[Record extracts Boundary: Start]

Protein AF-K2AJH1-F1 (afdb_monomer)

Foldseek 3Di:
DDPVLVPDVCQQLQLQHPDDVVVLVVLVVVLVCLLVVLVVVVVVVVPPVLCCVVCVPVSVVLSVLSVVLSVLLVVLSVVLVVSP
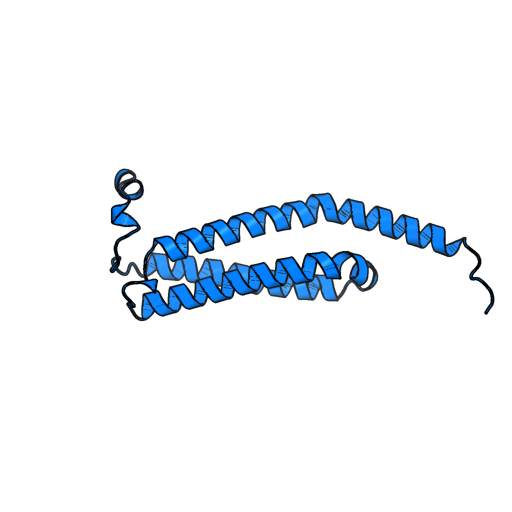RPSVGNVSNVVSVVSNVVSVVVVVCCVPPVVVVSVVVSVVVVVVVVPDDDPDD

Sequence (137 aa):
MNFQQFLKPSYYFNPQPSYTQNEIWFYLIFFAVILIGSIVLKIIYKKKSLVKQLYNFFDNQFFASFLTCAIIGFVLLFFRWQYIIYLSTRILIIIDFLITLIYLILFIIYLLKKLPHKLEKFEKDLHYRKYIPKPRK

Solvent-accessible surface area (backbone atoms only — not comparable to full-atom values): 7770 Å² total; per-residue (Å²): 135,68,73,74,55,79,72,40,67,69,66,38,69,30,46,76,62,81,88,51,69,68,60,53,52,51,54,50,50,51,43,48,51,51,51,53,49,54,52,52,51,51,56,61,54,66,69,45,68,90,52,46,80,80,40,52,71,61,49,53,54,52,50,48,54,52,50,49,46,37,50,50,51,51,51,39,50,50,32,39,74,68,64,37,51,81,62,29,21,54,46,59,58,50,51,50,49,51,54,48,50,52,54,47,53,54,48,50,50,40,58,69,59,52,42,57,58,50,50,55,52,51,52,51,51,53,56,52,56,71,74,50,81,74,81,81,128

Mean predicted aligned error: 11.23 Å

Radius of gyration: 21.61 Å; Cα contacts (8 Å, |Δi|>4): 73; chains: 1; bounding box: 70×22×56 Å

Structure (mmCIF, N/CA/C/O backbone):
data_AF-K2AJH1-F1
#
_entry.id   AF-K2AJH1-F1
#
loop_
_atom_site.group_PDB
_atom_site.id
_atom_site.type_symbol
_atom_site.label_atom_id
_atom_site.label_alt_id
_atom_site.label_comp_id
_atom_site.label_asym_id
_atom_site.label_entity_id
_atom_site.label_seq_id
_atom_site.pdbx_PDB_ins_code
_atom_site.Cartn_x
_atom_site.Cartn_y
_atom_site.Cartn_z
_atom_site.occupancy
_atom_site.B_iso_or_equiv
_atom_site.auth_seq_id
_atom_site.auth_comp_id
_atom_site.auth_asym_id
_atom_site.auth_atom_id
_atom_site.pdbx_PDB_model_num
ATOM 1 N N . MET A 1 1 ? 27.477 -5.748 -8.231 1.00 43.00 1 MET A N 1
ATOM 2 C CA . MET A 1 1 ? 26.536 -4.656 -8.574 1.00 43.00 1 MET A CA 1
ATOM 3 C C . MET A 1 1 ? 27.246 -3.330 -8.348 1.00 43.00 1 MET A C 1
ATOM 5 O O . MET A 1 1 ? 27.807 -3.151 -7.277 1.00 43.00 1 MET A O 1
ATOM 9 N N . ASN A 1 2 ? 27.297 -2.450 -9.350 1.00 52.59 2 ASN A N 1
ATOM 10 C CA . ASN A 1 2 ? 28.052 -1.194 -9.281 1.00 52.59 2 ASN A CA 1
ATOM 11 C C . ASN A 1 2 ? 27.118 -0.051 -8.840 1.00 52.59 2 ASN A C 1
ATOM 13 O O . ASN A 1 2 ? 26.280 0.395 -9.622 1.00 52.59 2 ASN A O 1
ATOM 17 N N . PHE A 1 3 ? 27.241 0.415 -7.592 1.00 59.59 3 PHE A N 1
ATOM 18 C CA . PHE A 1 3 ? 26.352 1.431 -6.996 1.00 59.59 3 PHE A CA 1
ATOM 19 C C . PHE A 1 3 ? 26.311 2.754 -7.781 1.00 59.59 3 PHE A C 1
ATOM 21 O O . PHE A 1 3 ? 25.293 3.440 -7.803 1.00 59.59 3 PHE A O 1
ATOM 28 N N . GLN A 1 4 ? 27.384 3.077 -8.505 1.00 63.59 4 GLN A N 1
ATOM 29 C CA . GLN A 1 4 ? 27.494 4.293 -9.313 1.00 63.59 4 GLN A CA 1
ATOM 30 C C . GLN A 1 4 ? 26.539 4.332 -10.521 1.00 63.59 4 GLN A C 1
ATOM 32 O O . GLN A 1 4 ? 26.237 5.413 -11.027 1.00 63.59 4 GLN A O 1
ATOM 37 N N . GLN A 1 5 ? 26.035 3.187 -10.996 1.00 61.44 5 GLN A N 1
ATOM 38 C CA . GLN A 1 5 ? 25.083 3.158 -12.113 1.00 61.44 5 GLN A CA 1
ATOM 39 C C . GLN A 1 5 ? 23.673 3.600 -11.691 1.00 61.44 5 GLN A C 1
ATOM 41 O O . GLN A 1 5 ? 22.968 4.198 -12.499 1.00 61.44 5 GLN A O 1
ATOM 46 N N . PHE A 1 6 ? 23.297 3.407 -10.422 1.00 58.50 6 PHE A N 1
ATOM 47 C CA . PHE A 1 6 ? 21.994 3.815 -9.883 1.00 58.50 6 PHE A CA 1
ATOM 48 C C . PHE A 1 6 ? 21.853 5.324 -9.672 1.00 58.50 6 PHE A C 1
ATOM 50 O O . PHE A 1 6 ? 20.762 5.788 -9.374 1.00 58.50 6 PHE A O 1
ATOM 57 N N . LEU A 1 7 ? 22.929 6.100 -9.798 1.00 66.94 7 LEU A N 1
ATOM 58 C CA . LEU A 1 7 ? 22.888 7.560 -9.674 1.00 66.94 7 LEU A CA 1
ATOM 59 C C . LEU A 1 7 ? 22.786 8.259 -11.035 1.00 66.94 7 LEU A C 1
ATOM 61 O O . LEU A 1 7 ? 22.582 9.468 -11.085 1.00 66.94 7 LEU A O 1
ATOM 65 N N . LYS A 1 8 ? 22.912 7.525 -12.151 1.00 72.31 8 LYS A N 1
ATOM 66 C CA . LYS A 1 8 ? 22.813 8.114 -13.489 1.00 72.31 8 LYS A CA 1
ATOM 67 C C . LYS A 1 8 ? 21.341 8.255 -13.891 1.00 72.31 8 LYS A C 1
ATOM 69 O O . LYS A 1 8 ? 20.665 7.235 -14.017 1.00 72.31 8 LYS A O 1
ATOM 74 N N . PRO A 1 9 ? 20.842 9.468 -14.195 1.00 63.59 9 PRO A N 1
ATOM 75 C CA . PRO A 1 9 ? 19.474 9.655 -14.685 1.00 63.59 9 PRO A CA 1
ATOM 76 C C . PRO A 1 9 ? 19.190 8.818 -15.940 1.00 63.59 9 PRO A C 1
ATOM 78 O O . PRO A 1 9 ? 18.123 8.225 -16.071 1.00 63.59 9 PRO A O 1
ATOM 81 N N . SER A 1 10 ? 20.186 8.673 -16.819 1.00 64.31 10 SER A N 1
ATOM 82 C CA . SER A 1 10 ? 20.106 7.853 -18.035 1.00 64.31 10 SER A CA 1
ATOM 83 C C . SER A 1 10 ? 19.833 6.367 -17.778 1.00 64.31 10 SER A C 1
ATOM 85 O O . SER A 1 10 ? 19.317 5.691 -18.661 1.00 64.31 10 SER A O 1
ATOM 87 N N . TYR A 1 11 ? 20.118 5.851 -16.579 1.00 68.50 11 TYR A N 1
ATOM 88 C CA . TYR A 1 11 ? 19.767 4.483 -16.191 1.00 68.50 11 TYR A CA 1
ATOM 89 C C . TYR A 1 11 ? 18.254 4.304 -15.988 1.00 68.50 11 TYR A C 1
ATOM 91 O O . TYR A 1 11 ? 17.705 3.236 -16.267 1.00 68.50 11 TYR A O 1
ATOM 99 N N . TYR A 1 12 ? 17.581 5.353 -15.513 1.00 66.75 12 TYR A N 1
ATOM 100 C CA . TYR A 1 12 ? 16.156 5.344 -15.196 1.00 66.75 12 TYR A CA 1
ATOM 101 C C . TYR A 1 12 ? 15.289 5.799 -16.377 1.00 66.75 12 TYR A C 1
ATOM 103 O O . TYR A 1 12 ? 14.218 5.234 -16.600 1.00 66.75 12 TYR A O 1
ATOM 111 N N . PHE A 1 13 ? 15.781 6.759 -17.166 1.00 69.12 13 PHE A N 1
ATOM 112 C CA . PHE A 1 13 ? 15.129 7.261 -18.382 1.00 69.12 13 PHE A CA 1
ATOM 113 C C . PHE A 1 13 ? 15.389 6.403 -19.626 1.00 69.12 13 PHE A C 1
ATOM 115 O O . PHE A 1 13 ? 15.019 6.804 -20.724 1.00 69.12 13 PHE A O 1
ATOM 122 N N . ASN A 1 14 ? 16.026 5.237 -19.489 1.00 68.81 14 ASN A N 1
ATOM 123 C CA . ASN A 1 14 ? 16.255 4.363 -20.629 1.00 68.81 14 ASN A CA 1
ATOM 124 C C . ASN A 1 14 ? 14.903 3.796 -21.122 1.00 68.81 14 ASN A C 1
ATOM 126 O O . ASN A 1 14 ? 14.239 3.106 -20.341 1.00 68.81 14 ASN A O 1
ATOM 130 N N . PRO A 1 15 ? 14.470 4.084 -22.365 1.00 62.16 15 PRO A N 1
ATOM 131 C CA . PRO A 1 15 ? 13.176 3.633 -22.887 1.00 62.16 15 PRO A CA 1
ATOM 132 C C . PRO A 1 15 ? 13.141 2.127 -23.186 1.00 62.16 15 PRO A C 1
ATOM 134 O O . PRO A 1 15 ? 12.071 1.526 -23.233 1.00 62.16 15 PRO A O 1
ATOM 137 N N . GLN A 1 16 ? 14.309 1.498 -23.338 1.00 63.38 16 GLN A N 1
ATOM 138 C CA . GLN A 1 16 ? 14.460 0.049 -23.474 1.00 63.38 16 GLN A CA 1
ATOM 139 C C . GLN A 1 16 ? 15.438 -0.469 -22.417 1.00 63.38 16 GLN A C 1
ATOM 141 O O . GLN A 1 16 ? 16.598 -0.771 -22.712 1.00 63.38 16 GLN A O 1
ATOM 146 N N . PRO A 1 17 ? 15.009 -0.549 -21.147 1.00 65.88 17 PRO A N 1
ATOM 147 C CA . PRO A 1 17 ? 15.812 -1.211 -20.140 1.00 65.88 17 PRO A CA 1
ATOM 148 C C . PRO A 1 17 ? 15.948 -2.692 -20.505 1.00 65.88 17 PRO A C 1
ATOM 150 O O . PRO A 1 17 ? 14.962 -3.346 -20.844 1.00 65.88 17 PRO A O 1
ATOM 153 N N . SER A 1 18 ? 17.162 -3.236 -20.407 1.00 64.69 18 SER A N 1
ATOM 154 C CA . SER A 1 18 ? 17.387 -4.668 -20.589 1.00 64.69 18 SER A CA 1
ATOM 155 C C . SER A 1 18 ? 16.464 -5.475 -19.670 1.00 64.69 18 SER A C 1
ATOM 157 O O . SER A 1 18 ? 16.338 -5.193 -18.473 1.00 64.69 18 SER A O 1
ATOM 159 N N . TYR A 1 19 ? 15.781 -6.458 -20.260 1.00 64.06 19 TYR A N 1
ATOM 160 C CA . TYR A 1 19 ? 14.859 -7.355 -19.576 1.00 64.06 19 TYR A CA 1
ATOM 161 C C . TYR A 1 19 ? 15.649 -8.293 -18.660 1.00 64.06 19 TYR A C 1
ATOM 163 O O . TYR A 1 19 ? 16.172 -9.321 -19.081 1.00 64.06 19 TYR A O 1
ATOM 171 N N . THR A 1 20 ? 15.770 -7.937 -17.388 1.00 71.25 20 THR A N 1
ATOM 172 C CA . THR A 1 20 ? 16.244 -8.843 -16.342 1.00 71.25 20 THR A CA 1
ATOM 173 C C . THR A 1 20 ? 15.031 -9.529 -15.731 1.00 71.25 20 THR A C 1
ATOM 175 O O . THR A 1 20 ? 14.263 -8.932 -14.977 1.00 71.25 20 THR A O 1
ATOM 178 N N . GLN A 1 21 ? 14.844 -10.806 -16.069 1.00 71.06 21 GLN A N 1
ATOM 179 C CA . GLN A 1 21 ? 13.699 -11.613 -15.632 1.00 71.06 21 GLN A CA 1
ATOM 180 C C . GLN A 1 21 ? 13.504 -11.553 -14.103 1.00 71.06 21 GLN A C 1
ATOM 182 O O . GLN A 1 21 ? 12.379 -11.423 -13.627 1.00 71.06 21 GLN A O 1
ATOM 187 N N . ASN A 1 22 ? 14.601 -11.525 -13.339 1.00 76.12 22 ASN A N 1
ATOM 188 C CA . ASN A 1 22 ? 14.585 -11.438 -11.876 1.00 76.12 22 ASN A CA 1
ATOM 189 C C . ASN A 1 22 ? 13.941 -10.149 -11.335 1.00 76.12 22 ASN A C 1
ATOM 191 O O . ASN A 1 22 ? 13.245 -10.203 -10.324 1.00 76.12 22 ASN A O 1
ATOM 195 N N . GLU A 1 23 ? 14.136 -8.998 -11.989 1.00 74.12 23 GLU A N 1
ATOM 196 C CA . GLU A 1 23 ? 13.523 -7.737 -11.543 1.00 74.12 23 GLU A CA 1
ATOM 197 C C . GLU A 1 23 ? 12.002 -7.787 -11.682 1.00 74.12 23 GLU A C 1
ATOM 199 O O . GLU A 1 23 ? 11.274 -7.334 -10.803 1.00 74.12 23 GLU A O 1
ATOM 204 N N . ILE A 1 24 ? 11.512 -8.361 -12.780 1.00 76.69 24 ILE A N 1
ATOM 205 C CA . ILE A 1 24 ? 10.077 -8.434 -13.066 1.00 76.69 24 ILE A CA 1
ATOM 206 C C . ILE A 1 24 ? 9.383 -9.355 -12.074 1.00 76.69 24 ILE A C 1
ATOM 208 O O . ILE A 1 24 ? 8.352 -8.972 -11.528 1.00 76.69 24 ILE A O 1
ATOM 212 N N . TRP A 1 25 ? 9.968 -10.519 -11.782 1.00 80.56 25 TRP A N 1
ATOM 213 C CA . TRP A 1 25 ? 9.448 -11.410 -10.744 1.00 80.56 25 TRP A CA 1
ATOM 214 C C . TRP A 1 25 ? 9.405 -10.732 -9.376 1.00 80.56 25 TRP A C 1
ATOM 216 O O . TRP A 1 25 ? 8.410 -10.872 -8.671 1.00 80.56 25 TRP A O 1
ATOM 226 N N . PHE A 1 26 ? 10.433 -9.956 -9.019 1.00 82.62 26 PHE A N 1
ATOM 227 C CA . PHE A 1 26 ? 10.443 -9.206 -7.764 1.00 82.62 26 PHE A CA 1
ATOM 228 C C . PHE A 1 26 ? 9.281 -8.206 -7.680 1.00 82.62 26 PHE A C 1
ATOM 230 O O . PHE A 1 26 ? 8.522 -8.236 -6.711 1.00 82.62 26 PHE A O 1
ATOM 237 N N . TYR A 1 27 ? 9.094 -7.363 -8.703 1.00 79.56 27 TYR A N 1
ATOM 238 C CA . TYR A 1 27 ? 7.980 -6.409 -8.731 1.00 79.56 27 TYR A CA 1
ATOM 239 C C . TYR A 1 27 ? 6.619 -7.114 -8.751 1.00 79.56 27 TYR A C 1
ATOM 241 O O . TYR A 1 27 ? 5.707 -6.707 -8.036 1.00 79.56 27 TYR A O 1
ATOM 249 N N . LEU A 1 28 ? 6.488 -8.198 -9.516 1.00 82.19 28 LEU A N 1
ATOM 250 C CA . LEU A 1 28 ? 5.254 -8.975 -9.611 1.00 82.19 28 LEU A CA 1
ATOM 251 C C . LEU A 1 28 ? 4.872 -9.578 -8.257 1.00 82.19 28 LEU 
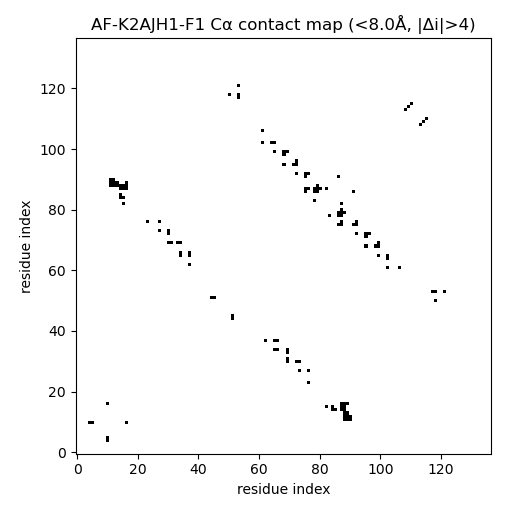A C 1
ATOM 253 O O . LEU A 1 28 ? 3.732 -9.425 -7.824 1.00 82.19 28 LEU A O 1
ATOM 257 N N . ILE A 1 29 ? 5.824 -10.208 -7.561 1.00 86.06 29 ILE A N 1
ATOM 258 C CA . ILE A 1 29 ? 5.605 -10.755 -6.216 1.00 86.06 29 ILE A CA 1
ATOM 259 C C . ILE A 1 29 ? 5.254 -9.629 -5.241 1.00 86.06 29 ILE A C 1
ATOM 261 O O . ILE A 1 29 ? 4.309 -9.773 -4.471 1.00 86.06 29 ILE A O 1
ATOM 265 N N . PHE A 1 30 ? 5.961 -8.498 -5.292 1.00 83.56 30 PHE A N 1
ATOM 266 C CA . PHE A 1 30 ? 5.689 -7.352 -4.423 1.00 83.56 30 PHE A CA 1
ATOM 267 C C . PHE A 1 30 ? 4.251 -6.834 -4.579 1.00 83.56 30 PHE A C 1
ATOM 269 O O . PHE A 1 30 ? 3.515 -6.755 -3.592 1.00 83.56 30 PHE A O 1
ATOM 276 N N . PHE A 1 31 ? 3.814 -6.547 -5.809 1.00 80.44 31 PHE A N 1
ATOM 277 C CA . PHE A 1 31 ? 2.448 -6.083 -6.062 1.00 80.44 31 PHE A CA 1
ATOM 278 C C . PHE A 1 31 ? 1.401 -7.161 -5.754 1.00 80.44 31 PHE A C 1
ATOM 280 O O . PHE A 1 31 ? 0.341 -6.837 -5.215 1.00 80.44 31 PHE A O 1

[Record extracts Boundary: End]

> [Exercise prompt]
Given the records above, return exactly the lines starting at the line containing "ATOM 180 C C" and ending at the line containing "ATOM 196 C CA", including both.

> [Solution to this task]
ATOM 180 C C . GLN A 1 21 ? 13.504 -11.553 -14.103 1.00 71.06 21 GLN A C 1
ATOM 182 O O . GLN A 1 21 ? 12.379 -11.423 -13.627 1.00 71.06 21 GLN A O 1
ATOM 187 N N . ASN A 1 22 ? 14.601 -11.525 -13.339 1.00 76.12 22 ASN A N 1
ATOM 188 C CA . ASN A 1 22 ? 14.585 -11.438 -11.876 1.00 76.12 22 ASN A CA 1
ATOM 189 C C . ASN A 1 22 ? 13.941 -10.149 -11.335 1.00 76.12 22 ASN A C 1
ATOM 191 O O . ASN A 1 22 ? 13.245 -10.203 -10.324 1.00 76.12 22 ASN A O 1
ATOM 195 N N . GLU A 1 23 ? 14.136 -8.998 -11.989 1.00 74.12 23 GLU A N 1
ATOM 196 C CA . GLU A 1 23 ? 13.523 -7.737 -11.543 1.00 74.12 23 GLU A CA 1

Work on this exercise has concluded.